Leaves: Oblong leaves that are between 10 and 65 mm long and 7–15 mm in width.
Seeds: Obovate, flat and warty on each face, 2–3 mm long. They are boat-shaped towards the base.
Flowers: August- October.
(Seeds of South Australia, 2018), (Cunningham et al. 1992).

== History ==
The species was first described by Ferdinand von Mueller. He was a botanist that was appointed chief botanist for the colony of Victoria in 1853. He discovered many Australian plants, including the showy burr daisy (Morris, 1974).

== Distribution ==
Found in areas of sandy plains and arid areas (Cunningham et al., 1992)(Seeds of Australia, 2018). It is found mostly within the west of New South Wales, although it is distributed also to the south of Victoria and South Australia (Cunningham et al. 1992).
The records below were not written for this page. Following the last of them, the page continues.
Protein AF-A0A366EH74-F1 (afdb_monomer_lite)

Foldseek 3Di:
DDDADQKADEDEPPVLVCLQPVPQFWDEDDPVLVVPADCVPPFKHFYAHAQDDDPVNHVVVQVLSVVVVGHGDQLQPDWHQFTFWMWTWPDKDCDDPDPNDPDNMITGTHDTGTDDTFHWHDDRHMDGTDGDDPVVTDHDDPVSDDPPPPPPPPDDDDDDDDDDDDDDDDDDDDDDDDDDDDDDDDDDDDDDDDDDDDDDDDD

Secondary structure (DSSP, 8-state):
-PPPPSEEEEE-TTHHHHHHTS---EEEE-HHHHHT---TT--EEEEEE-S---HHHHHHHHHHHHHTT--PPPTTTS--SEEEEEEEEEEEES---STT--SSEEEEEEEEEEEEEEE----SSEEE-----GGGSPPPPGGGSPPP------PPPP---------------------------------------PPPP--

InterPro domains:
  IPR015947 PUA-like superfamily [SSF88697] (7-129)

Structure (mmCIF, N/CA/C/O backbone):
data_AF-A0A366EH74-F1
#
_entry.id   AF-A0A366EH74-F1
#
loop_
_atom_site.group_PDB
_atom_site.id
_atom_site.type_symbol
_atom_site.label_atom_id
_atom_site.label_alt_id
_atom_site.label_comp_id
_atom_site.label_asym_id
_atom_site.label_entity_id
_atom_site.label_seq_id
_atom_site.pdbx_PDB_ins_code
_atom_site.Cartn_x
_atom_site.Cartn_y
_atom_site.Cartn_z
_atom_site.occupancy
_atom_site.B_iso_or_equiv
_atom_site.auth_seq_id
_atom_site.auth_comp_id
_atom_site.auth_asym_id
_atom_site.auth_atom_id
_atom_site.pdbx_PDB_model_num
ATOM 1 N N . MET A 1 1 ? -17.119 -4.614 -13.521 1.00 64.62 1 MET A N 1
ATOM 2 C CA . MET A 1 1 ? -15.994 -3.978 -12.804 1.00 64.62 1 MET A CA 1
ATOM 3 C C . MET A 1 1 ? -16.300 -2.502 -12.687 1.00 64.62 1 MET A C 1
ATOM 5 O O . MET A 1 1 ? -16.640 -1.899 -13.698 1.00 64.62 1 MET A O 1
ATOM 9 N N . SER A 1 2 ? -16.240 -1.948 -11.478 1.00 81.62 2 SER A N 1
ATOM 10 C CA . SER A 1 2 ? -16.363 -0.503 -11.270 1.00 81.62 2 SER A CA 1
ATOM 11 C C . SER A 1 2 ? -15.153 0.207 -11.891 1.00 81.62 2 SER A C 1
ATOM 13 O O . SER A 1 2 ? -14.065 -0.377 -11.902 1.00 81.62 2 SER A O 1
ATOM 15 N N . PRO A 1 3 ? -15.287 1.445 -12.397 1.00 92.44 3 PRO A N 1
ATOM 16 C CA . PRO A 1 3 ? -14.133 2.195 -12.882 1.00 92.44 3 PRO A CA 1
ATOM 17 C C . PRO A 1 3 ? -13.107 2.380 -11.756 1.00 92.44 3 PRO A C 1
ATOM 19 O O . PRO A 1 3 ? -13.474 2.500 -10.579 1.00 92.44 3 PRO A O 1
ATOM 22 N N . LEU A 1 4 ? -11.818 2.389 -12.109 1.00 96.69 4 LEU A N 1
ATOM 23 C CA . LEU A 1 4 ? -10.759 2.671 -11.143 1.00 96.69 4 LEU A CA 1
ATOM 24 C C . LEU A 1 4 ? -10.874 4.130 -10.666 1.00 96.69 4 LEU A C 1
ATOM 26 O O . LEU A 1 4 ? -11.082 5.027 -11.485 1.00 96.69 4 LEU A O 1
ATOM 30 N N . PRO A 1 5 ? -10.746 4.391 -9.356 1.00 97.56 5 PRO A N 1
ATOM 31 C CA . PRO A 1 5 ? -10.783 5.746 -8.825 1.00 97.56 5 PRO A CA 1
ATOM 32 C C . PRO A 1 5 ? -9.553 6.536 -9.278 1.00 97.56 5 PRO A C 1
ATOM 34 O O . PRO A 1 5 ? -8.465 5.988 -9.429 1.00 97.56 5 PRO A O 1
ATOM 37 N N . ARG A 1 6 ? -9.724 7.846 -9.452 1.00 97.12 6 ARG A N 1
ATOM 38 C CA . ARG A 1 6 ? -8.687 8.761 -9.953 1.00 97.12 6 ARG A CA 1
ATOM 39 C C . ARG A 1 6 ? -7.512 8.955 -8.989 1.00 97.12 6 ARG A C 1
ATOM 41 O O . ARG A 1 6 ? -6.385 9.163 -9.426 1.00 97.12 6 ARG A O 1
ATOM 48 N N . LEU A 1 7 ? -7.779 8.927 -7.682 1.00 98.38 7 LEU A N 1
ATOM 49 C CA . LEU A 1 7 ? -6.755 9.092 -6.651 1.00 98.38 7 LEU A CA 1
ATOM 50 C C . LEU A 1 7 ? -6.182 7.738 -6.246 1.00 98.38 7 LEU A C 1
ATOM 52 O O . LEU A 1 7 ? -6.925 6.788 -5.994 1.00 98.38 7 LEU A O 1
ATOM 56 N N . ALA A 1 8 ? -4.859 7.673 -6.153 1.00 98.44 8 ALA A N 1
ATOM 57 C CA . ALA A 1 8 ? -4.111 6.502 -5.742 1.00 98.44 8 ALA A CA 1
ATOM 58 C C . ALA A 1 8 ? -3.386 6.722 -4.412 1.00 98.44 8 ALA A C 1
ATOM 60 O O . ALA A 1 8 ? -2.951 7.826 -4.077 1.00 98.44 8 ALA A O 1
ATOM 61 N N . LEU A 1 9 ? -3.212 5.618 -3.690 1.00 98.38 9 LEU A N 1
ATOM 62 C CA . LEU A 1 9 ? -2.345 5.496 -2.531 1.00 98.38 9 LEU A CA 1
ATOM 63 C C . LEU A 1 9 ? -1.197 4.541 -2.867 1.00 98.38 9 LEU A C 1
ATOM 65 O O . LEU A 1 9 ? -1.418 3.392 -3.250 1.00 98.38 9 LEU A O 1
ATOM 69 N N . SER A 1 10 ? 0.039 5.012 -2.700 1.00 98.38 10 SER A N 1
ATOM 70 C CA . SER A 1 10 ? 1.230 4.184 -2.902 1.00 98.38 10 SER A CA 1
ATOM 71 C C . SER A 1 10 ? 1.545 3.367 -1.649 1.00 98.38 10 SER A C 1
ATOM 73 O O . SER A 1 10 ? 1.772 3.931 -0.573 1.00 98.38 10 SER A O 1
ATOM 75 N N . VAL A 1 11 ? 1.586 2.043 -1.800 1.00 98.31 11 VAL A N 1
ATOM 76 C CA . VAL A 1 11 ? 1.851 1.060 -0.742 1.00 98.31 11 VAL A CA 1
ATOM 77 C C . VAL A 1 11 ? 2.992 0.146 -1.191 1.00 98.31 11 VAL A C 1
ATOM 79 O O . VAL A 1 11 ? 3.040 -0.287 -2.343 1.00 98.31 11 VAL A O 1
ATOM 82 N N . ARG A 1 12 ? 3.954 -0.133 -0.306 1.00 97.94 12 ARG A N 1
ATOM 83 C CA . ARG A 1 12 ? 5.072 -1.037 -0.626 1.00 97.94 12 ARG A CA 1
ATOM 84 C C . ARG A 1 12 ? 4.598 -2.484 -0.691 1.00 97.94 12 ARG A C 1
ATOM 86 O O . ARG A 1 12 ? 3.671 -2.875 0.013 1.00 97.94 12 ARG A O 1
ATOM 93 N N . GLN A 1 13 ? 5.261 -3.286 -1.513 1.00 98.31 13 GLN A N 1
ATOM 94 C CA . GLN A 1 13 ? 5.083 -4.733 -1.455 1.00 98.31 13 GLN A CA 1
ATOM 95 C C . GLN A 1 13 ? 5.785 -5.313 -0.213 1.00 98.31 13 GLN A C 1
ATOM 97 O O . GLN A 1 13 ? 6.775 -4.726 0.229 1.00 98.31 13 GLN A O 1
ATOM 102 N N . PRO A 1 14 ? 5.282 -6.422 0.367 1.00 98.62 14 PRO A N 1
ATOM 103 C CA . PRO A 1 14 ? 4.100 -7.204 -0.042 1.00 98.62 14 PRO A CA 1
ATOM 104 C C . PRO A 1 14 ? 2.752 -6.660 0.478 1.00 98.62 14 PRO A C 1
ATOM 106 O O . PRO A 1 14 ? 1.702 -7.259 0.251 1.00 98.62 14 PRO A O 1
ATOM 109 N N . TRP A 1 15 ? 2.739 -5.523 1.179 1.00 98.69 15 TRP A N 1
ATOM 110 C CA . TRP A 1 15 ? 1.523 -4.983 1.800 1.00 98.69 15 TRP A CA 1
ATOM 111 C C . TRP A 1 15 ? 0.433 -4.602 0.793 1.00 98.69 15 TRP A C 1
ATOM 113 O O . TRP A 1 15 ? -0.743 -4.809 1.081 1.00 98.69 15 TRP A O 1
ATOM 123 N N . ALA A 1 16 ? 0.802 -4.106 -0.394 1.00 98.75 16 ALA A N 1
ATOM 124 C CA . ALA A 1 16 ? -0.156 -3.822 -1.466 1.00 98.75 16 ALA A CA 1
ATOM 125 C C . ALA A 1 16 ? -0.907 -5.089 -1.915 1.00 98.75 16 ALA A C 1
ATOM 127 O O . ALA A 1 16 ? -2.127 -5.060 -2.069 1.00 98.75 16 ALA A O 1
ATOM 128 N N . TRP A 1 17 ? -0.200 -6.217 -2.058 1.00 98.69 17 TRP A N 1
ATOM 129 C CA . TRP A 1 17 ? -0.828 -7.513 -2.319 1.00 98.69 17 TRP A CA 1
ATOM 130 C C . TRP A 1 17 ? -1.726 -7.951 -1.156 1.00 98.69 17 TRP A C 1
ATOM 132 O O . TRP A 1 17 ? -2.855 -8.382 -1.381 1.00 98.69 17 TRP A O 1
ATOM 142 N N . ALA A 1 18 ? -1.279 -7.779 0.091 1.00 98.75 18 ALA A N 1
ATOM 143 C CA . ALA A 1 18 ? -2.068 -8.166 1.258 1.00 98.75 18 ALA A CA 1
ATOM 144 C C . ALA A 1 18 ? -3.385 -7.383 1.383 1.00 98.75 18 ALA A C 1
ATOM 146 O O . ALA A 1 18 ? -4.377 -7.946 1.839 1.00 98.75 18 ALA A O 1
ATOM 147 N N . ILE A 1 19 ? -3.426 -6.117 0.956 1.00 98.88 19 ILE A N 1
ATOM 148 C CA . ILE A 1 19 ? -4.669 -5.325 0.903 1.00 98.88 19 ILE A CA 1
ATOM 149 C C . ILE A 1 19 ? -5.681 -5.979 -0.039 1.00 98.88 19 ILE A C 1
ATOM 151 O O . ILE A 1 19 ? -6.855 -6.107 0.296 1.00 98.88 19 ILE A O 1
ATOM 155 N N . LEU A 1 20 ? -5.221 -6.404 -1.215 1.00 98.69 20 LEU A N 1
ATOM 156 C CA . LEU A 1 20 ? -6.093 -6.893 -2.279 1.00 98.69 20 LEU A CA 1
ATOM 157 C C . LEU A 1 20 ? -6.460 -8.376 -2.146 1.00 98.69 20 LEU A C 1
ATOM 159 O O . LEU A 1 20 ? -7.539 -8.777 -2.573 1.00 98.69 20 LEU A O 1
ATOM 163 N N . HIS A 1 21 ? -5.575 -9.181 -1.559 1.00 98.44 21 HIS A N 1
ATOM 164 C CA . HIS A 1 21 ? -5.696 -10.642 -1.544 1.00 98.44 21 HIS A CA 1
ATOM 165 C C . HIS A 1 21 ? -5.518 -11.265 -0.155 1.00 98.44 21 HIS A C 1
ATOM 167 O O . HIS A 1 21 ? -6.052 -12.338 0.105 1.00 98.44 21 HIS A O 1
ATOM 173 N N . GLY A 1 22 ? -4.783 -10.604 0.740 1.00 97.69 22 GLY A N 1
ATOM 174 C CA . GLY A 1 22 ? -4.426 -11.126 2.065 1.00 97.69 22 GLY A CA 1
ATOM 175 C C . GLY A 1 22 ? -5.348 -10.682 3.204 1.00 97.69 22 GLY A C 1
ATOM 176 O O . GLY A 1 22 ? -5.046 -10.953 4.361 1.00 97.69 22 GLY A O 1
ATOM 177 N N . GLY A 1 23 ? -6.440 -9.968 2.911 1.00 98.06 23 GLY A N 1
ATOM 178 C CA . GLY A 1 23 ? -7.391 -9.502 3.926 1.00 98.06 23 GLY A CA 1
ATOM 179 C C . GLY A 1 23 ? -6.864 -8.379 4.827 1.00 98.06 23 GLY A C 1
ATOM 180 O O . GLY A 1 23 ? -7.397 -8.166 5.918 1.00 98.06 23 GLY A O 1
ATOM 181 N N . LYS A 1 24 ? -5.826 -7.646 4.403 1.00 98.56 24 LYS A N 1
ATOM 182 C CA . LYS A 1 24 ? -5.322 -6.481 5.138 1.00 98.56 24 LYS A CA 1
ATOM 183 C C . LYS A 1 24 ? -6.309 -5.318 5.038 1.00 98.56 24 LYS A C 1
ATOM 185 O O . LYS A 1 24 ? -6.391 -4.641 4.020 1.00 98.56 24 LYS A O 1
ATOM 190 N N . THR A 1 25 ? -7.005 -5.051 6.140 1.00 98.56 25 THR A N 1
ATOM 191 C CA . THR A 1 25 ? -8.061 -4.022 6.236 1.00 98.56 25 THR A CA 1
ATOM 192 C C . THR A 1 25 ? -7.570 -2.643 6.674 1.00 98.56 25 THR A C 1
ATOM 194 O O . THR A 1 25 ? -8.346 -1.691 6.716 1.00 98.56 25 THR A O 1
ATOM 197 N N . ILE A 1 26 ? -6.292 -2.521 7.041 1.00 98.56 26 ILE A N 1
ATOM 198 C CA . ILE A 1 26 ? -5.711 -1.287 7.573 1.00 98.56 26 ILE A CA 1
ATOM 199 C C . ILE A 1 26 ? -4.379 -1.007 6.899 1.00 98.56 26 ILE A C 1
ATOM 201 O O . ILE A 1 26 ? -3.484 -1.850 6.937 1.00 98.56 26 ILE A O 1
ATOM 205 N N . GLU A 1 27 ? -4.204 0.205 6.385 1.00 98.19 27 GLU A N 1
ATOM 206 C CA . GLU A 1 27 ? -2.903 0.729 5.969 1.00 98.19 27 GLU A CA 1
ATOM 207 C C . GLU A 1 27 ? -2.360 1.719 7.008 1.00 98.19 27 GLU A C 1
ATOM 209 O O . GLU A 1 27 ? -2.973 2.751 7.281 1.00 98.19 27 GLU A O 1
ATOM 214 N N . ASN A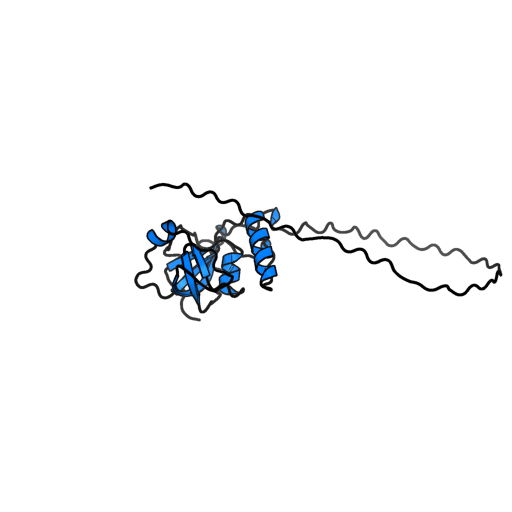 1 28 ? -1.209 1.405 7.610 1.00 98.12 28 ASN A N 1
ATOM 215 C CA . ASN A 1 28 ? -0.645 2.193 8.710 1.00 98.12 28 ASN A CA 1
ATOM 216 C C . ASN A 1 28 ? 0.114 3.417 8.191 1.00 98.12 28 ASN A C 1
ATOM 218 O O . ASN A 1 28 ? 0.884 3.330 7.234 1.00 98.12 28 ASN A O 1
ATOM 222 N N . ARG A 1 29 ? -0.072 4.566 8.847 1.00 96.00 29 ARG A N 1
ATOM 223 C CA . ARG A 1 29 ? 0.593 5.831 8.508 1.00 96.00 29 ARG A CA 1
ATOM 224 C C . ARG A 1 29 ? 0.984 6.604 9.764 1.00 96.00 29 ARG A C 1
ATOM 226 O O . ARG A 1 29 ? 0.346 6.512 10.812 1.00 96.00 29 ARG A O 1
ATOM 233 N N . SER A 1 30 ? 2.029 7.421 9.647 1.00 95.69 30 SER A N 1
ATOM 234 C CA . SER A 1 30 ? 2.383 8.374 10.699 1.00 95.69 30 SER A CA 1
ATOM 235 C C . SER A 1 30 ? 1.342 9.495 10.788 1.00 95.69 30 SER A C 1
ATOM 237 O O . SER A 1 30 ? 0.677 9.832 9.805 1.00 95.69 30 SER A O 1
ATOM 239 N N . ALA A 1 31 ? 1.233 10.130 11.958 1.00 93.12 31 ALA A N 1
ATOM 240 C CA . ALA A 1 31 ? 0.357 11.289 12.128 1.00 93.12 31 ALA A CA 1
ATOM 241 C C . ALA A 1 31 ? 0.724 12.437 11.168 1.00 93.12 31 ALA A C 1
ATOM 243 O O . ALA A 1 31 ? -0.165 13.103 10.648 1.00 93.12 31 ALA A O 1
ATOM 244 N N . ALA A 1 32 ? 2.019 12.636 10.896 1.00 93.62 32 ALA A N 1
ATOM 245 C CA . ALA A 1 32 ? 2.487 13.624 9.926 1.00 93.62 32 ALA A CA 1
ATOM 246 C C . ALA A 1 32 ? 2.016 13.297 8.506 1.00 93.62 32 ALA A C 1
ATOM 248 O O . ALA A 1 32 ? 1.470 14.166 7.837 1.00 93.62 32 ALA A O 1
ATOM 249 N N . SER A 1 33 ? 2.145 12.038 8.075 1.00 92.56 33 SER A N 1
ATOM 250 C CA . SER A 1 33 ? 1.704 11.617 6.744 1.00 92.56 33 SER A CA 1
ATOM 251 C C . SER A 1 33 ? 0.210 11.868 6.538 1.00 92.56 33 SER A C 1
ATOM 253 O O . SER A 1 33 ? -0.165 12.406 5.502 1.00 92.56 33 SER A O 1
ATOM 255 N N . ILE A 1 34 ? -0.625 11.549 7.533 1.00 94.00 34 ILE A N 1
ATOM 256 C CA . ILE A 1 34 ? -2.069 11.808 7.475 1.00 94.00 34 ILE A CA 1
ATOM 257 C C . ILE A 1 34 ? -2.378 13.300 7.303 1.00 94.00 34 ILE A C 1
ATOM 259 O O . ILE A 1 34 ? -3.213 13.645 6.476 1.00 94.00 34 ILE A O 1
ATOM 263 N N . ARG A 1 35 ? -1.693 14.189 8.035 1.00 91.75 35 ARG A N 1
ATOM 264 C CA . ARG A 1 35 ? -1.935 15.643 7.957 1.00 91.75 35 ARG A CA 1
ATOM 265 C C . ARG A 1 35 ? -1.664 16.242 6.576 1.00 91.75 35 ARG A C 1
ATOM 267 O O . ARG A 1 35 ? -2.243 17.270 6.251 1.00 91.75 35 ARG A O 1
ATOM 274 N N . HIS A 1 36 ? -0.790 15.624 5.785 1.00 91.12 36 HIS A N 1
ATOM 275 C CA . HIS A 1 36 ? -0.452 16.091 4.439 1.00 91.12 36 HIS A CA 1
ATOM 276 C C . HIS A 1 36 ? -1.330 15.477 3.337 1.00 91.12 36 HIS A C 1
ATOM 278 O O . HIS A 1 36 ? -1.123 15.776 2.165 1.00 91.12 36 HIS A O 1
ATOM 284 N N . MET A 1 37 ? -2.294 14.618 3.680 1.00 94.19 37 MET A N 1
ATOM 285 C CA . MET A 1 37 ? -3.197 13.986 2.719 1.00 94.19 37 MET A CA 1
ATOM 286 C C . MET A 1 37 ? -4.605 14.575 2.832 1.00 94.19 37 MET A C 1
ATOM 288 O O . MET A 1 37 ? -5.183 14.618 3.915 1.00 94.19 37 MET A O 1
ATOM 292 N N . ASN A 1 38 ? -5.172 14.999 1.701 1.00 94.62 38 ASN A N 1
ATOM 293 C CA . ASN A 1 38 ? -6.544 15.492 1.635 1.00 94.62 38 ASN A CA 1
ATOM 294 C C . ASN A 1 38 ? -7.501 14.366 1.223 1.00 94.62 38 ASN A C 1
ATOM 296 O O . ASN A 1 38 ? -7.551 13.990 0.055 1.00 94.62 38 ASN A O 1
ATOM 300 N N . PHE A 1 39 ? -8.270 13.857 2.184 1.00 95.25 39 PHE A N 1
ATOM 301 C CA . PHE A 1 39 ? -9.276 12.813 1.963 1.00 95.25 39 PHE A CA 1
ATOM 302 C C . PHE A 1 39 ? -10.691 13.364 1.712 1.00 95.25 39 PHE A C 1
ATOM 304 O O . PHE A 1 39 ? -11.648 12.592 1.675 1.00 95.25 39 PHE A O 1
ATOM 311 N N . SER A 1 40 ? -10.857 14.682 1.563 1.00 94.88 40 SER A N 1
ATOM 312 C CA . SER A 1 40 ? -12.172 15.279 1.311 1.00 94.88 40 SER A CA 1
ATOM 313 C C . SER A 1 40 ? -12.781 14.735 0.015 1.00 94.88 40 SER A C 1
ATOM 315 O O . SER A 1 40 ? -12.144 14.777 -1.038 1.00 94.88 40 SER A O 1
ATOM 317 N N . GLY A 1 41 ? -14.000 14.195 0.103 1.00 94.75 41 GLY A N 1
ATOM 318 C CA . GLY A 1 41 ? -14.712 13.593 -1.030 1.00 94.75 41 GLY A CA 1
ATOM 319 C C . GLY A 1 41 ? -14.110 12.282 -1.554 1.00 94.75 41 GLY A C 1
ATOM 320 O O . GLY A 1 41 ? -14.478 11.833 -2.637 1.00 94.75 41 GLY A O 1
ATOM 321 N N . VAL A 1 42 ? -13.174 11.663 -0.827 1.00 97.19 42 VAL A N 1
ATOM 322 C CA . VAL A 1 42 ? -12.571 10.386 -1.227 1.00 97.19 42 VAL A CA 1
ATOM 323 C C . VAL A 1 42 ? -13.409 9.230 -0.696 1.00 97.19 42 VAL A C 1
ATOM 325 O O . VAL A 1 42 ? -13.420 8.969 0.500 1.00 97.19 42 VAL A O 1
ATOM 328 N N . GLU A 1 43 ? -14.057 8.494 -1.593 1.00 97.50 43 GLU A N 1
ATOM 329 C CA . GLU A 1 43 ? -14.803 7.270 -1.247 1.00 97.50 43 GLU A CA 1
ATOM 330 C C . GLU A 1 43 ? -14.043 5.992 -1.617 1.00 97.50 43 GLU A C 1
ATOM 332 O O . GLU A 1 43 ? -14.253 4.925 -1.040 1.00 97.50 43 GLU A O 1
ATOM 337 N N . ARG A 1 44 ? -13.157 6.084 -2.613 1.00 98.19 44 ARG A N 1
ATOM 338 C CA . ARG A 1 44 ? -12.385 4.963 -3.152 1.00 98.19 44 ARG A CA 1
ATOM 339 C C . ARG A 1 44 ? -10.970 5.406 -3.488 1.00 98.19 44 ARG A C 1
ATOM 341 O O . ARG A 1 44 ? -10.748 6.543 -3.901 1.00 98.19 44 ARG A O 1
ATOM 348 N N . LEU A 1 45 ? -10.028 4.480 -3.356 1.00 98.50 45 LEU A N 1
ATOM 349 C CA . LEU A 1 45 ? -8.612 4.689 -3.641 1.00 98.50 45 LEU A CA 1
ATOM 350 C C . LEU A 1 45 ? -8.090 3.593 -4.559 1.00 98.50 45 LEU A C 1
ATOM 352 O O . LEU A 1 45 ? -8.388 2.415 -4.365 1.00 98.50 45 LEU A O 1
ATOM 356 N N . ALA A 1 46 ? -7.285 3.979 -5.543 1.00 98.75 46 ALA A N 1
ATOM 357 C CA . ALA A 1 46 ? -6.510 3.037 -6.327 1.00 98.75 46 ALA A CA 1
ATOM 358 C C . ALA A 1 46 ? -5.290 2.633 -5.496 1.00 98.75 46 ALA A C 1
ATOM 360 O O . ALA A 1 46 ? -4.672 3.462 -4.824 1.00 98.75 46 ALA A O 1
ATOM 361 N N . ILE A 1 47 ? -4.935 1.357 -5.525 1.00 98.81 47 ILE A N 1
ATOM 362 C CA . ILE A 1 47 ? -3.758 0.846 -4.834 1.00 98.81 47 ILE A CA 1
ATOM 363 C C . ILE A 1 47 ? -2.616 0.795 -5.835 1.00 98.81 47 ILE A C 1
ATOM 365 O O .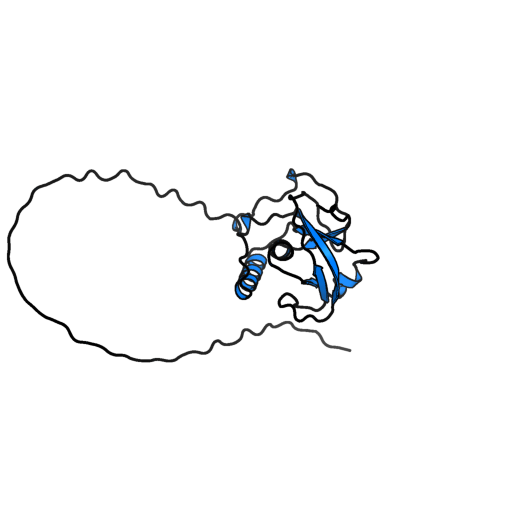 ILE A 1 47 ? -2.629 0.009 -6.783 1.00 98.81 47 ILE A O 1
ATOM 369 N N . HIS A 1 48 ? -1.621 1.646 -5.608 1.00 98.81 48 HIS A N 1
ATOM 370 C CA . HIS A 1 48 ? -0.369 1.640 -6.345 1.00 98.81 48 HIS A CA 1
ATOM 371 C C . HIS A 1 48 ? 0.669 0.807 -5.582 1.00 98.81 48 HIS A C 1
ATOM 373 O O . HIS A 1 48 ? 1.026 1.139 -4.450 1.00 98.81 48 HIS A O 1
ATOM 379 N N . ALA A 1 49 ? 1.204 -0.239 -6.208 1.00 98.69 49 ALA A N 1
ATOM 380 C CA . ALA A 1 49 ? 2.325 -0.999 -5.671 1.00 98.69 49 ALA A CA 1
ATOM 381 C C . ALA A 1 49 ? 3.634 -0.228 -5.906 1.00 98.69 49 ALA A C 1
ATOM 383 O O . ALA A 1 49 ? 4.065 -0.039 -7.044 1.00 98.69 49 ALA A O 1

It lives within sparse mulga, black blue bush and other shrub communities within the sandplains and dune fields (Cunningham et al. 1992).

== Name meaning ==
The genus name, Calotis, comes from the Greek word kalos meaning beautiful. The specific name, cymbacantha, comes from the Greek word kymbe meaning boat and akantha meaning thorn and spine which refers to the boat-shaped shape of the seed (Morris, 1974),(Seeds of South Australia. 2018).